- **WHAT TO DO**
What lines in the records include the string "like"? Return each one.

◆ ◆ ◆ ◆

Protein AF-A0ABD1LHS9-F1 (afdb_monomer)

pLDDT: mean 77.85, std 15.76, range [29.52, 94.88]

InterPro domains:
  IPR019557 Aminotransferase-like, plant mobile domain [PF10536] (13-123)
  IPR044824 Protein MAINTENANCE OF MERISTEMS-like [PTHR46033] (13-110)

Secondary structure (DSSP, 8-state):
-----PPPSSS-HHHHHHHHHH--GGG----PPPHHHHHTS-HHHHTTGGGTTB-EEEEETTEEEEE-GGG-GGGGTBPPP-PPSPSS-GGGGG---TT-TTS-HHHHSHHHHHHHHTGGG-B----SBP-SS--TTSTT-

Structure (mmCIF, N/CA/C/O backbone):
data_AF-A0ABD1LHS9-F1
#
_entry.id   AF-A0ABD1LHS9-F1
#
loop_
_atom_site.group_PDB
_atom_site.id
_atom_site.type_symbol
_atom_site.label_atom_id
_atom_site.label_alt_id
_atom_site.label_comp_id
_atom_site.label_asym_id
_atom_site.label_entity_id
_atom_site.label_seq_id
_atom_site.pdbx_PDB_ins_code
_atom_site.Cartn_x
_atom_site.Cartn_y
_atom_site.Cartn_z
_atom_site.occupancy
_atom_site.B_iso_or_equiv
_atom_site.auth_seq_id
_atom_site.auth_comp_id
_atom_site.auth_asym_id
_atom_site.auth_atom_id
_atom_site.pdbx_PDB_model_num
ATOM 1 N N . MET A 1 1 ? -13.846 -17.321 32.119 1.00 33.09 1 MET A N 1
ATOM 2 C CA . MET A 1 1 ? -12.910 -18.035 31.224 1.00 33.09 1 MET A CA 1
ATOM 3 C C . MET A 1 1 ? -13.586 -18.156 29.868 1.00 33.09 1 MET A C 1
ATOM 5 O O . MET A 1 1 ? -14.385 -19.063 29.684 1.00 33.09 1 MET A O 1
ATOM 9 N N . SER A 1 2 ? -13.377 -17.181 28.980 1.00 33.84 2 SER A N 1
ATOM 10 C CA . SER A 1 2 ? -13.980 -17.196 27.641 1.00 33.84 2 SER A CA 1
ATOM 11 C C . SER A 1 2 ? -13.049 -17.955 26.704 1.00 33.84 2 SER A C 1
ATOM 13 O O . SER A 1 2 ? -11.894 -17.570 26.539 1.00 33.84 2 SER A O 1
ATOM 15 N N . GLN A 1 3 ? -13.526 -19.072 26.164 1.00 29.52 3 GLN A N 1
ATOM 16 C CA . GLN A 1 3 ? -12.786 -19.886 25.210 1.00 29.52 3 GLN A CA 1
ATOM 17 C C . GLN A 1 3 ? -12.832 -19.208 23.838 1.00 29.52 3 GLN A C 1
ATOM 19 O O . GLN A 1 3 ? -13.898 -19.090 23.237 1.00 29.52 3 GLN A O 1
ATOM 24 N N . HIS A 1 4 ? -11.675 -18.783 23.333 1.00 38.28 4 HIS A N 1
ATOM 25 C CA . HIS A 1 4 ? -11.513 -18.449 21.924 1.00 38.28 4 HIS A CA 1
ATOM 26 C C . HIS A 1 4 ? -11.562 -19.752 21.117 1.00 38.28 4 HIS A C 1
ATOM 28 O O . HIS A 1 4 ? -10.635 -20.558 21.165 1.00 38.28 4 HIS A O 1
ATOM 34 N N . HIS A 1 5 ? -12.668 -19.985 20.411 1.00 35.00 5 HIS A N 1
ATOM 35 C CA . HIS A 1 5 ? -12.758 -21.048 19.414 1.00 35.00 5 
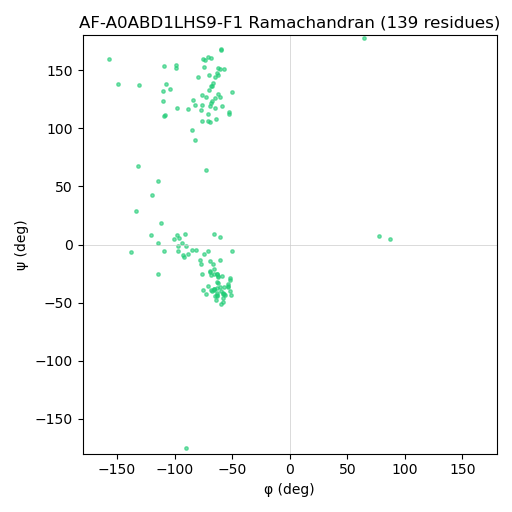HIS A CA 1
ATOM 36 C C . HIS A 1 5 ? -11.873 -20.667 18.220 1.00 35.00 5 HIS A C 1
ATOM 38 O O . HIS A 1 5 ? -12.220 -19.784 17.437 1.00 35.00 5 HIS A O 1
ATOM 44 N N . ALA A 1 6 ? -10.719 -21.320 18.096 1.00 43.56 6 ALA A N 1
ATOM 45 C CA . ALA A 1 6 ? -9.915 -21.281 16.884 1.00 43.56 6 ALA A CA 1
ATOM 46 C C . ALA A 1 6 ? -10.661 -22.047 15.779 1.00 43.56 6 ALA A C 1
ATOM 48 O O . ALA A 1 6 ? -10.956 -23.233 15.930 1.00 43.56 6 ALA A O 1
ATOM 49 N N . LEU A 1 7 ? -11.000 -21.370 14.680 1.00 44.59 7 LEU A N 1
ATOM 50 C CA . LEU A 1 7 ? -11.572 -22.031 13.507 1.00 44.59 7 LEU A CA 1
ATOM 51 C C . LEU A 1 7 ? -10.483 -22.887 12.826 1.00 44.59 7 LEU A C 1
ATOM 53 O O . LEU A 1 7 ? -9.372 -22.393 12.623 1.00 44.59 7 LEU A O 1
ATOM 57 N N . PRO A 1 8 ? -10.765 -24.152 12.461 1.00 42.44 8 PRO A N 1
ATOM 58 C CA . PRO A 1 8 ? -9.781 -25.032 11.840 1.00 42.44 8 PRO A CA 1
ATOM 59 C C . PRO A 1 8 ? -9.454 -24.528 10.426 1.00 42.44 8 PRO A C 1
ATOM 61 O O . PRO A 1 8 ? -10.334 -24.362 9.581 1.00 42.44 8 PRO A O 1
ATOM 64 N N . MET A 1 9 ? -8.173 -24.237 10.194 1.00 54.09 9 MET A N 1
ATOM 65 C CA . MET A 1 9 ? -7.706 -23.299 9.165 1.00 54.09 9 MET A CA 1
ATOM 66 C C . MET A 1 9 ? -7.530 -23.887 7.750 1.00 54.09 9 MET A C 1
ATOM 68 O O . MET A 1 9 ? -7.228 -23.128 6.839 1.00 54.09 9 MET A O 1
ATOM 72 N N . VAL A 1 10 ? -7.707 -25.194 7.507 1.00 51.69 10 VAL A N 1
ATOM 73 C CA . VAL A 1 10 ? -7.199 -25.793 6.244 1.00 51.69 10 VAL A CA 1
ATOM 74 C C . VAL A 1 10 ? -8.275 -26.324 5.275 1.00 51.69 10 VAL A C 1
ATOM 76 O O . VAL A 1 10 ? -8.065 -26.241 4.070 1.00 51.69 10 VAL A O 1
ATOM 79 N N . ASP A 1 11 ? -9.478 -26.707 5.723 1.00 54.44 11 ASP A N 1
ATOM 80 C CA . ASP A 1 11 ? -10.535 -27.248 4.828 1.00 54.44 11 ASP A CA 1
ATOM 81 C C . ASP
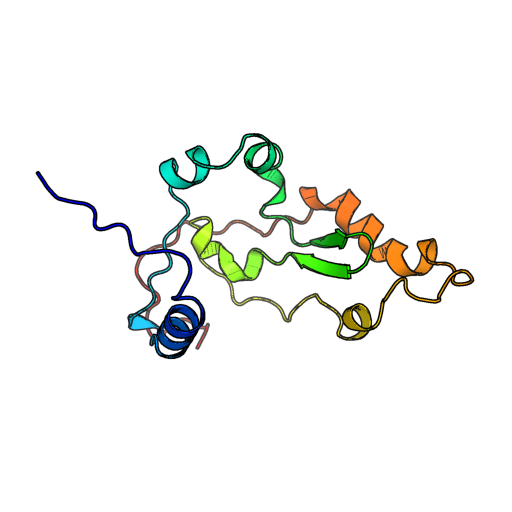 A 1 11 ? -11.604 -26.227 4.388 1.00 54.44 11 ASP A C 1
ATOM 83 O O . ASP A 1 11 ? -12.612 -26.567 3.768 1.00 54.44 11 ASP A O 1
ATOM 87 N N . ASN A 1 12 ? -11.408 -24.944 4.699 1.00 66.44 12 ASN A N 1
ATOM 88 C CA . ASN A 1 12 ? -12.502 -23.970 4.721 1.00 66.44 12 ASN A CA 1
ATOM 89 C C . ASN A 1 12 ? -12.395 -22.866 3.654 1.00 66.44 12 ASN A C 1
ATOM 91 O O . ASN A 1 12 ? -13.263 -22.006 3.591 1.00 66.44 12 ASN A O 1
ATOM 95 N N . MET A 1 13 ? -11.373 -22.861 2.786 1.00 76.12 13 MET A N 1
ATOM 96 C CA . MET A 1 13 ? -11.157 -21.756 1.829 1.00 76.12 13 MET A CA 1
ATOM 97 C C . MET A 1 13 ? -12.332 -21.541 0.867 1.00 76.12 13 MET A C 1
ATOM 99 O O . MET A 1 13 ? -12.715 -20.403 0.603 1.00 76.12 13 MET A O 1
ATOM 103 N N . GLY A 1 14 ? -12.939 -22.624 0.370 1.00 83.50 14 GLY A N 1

◆ ◆ ◆ ◆

- **EXERCISE OUTPUT**
  IPR019557 Aminotransferase-like, plant mobile domain [PF10536] (13-123)
  IPR044824 Protein MAINTENANCE OF MERISTEMS-like [PTHR46033] (13-110)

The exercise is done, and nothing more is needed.